If you are weighing this decision, the first step is a 30-minute call where we review your current structure and tell you whether the switch makes financial sense, or whether it does not.

Frequently asked questions

What are the eligibility requirements to join Diia.City?

A full resident must be a Ukrainian LLC with at least 90% qualified IT income, at least 9 specialists on employment or gig contracts (FOPs do not count), and an average monthly pay of at least €1,200 per specialist. The company must have no tax debt exceeding 10 minimum wages for 30+ days, no aggressor-state shareholders, and no sanctions or liquidation proceedings. Startups in their first two years have a grace period to reach 9 specialists and a revenue cap of about ₴10.1M (2026).

How much can a Diia.City resident save on payroll taxes?

For an employee earning ₴100,000 gross per month, a standard LLC has a total employer cost of ₴122,000, while a Diia.City resident pays ₴101,902 — a saving of ₴20,098 per month. The employee also takes home ₴13,000 more. Savings come from PIT of 5% instead of 18% and ESV of 22% on the minimum wage (₴1,902 in 2026) rather than 22% of full salary.

What is the difference between the 18% CIT model and the 9% withdrawn capital model?

Under the 18% CIT model you pay 18% on net profit regardless of what happens to the money afterward. Under the 9% withdrawn capital model the company pays nothing on retained earnings; tax is triggered only when capital leaves through dividends, royalties, interest, free-of-charge transfers, or financial aid to unrelated parties. Reinvesting most profit can push the effective corporate rate near zero.

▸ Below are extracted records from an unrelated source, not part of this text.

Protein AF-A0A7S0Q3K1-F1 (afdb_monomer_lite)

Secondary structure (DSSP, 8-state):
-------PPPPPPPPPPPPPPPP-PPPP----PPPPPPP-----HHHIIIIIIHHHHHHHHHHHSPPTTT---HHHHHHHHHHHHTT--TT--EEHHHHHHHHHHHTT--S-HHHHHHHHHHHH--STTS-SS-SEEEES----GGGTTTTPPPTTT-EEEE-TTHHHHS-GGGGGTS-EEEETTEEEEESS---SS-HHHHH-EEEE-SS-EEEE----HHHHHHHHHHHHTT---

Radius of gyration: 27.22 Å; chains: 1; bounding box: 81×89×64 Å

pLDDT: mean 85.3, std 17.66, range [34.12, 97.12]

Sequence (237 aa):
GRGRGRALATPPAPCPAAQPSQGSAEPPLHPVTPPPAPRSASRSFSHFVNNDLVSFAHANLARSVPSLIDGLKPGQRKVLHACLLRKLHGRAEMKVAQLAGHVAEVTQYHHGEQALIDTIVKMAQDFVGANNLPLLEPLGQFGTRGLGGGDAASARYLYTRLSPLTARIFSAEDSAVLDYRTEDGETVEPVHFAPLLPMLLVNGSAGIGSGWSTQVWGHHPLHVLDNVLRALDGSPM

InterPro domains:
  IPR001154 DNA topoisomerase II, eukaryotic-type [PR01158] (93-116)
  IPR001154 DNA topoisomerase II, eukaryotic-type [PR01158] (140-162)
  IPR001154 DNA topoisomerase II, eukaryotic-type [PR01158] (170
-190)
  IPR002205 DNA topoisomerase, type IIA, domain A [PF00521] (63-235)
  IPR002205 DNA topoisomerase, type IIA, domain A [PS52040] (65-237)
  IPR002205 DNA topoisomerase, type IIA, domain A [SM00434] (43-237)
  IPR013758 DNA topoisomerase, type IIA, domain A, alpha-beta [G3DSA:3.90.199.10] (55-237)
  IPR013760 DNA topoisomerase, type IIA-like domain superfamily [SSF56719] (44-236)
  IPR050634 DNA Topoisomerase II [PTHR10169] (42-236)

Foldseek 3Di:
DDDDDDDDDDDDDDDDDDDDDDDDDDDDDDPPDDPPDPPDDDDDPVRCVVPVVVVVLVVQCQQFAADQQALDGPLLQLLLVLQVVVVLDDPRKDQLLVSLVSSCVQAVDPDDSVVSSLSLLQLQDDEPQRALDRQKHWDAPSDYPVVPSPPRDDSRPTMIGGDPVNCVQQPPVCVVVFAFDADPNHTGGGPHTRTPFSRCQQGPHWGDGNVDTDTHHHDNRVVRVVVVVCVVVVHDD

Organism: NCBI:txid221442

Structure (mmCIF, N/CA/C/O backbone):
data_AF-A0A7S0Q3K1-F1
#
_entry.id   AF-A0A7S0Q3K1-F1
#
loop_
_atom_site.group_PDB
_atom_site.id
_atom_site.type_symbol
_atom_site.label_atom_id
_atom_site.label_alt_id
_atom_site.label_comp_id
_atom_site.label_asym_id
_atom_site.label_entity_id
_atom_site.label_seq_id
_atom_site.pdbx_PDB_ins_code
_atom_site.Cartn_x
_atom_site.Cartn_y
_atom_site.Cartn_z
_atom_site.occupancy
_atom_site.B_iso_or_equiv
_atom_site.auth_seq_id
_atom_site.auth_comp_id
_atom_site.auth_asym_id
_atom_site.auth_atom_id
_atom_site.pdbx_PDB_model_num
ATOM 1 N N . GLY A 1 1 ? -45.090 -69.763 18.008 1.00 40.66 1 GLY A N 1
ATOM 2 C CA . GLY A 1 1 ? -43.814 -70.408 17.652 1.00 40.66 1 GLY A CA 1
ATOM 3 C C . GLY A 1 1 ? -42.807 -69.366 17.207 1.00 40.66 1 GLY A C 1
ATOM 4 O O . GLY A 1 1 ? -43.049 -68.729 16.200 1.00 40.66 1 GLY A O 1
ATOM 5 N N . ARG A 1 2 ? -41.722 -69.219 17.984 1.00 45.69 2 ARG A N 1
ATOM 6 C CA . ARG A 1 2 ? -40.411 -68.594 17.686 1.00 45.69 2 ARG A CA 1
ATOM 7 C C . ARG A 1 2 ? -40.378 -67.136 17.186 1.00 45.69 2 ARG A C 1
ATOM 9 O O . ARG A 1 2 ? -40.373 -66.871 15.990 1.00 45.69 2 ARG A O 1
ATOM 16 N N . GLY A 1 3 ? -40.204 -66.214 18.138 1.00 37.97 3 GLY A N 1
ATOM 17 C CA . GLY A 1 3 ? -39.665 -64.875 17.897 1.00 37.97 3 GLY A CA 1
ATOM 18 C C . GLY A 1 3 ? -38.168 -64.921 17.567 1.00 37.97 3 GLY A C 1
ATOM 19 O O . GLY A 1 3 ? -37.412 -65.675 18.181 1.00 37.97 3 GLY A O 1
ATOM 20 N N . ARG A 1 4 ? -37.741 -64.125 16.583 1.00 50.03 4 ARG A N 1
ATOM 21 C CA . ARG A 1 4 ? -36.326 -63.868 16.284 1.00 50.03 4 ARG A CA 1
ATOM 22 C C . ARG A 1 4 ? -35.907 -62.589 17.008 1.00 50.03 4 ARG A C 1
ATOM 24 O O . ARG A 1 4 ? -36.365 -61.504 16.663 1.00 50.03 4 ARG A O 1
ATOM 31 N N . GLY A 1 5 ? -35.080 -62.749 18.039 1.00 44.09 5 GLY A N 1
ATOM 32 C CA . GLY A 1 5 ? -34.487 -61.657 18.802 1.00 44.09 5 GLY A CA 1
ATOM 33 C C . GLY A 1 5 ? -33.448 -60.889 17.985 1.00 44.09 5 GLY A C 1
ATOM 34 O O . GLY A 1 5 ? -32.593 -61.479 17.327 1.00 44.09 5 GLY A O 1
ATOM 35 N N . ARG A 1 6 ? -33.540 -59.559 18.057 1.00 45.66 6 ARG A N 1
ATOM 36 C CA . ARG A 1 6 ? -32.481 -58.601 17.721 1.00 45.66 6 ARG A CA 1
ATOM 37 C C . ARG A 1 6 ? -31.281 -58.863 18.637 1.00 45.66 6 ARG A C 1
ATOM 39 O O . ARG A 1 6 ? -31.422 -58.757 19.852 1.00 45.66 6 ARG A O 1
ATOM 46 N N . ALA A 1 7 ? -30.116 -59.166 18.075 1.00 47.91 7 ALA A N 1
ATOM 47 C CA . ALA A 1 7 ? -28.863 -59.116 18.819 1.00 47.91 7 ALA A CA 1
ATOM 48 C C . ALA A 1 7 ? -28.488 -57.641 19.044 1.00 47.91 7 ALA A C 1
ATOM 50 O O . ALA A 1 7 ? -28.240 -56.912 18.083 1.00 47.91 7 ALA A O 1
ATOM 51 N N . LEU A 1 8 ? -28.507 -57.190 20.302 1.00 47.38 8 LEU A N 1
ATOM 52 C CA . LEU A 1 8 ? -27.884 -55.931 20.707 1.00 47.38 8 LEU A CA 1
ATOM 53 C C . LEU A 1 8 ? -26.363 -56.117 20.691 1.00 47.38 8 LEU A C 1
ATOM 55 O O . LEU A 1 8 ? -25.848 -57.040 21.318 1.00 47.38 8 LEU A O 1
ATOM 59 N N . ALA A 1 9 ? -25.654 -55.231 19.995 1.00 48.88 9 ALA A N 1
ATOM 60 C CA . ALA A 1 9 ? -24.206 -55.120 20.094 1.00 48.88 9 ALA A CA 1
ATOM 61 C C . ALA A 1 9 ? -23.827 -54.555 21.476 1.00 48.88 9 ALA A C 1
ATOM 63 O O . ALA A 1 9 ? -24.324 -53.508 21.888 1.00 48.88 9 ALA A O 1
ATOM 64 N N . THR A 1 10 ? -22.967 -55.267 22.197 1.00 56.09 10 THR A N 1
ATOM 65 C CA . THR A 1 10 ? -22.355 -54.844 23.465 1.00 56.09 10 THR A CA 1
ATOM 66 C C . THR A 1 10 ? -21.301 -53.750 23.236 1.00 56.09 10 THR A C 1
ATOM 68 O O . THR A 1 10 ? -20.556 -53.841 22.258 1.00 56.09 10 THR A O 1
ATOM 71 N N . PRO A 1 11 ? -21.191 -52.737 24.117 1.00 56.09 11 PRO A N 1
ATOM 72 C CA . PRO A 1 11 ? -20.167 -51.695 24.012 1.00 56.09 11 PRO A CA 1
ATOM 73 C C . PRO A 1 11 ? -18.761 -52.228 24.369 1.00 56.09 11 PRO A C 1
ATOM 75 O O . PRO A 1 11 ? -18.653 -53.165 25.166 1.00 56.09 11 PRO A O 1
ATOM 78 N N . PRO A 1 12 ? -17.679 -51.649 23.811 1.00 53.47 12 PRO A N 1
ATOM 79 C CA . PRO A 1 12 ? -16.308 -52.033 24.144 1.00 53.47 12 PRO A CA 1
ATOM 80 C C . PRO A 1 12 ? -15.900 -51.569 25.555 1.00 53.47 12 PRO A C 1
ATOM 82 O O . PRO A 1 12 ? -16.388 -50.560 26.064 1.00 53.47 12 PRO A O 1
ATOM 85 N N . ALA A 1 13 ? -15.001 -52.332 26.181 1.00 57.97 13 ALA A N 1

The CIT model can win when profits are distributed frequently and most of the profit leaves the company.

Can Diia.City gig workers be reserved from mobilization?

No. Only employees on formal employment contracts can be reserved from mobilization. Gig workers and FOP contractors cannot be reserved. Diia.City residency contributes to qualifying for critically important enterprise status, which allows reserving up to 50% of military-liable staff through the Diia portal within 72 hours, but residency alone is not enough — at least two additional qualifying criteria are required.

What are the compliance obligations for a Diia.City resident?

Each resident must submit an annual compliance report to the Ministry of Digital Transformation by June 1 of the year following the reporting year, including an independent auditor's opinion from a firm holding a Tier 3–4 statutory audit license. New residents must submit an initial report within six months of joining, covering their first three full months. Audit costs range from $3,000–$4,000 for medium companies to up to $100,000 for large ones. Late submission by more than 20 business days is grounds for losing resident status.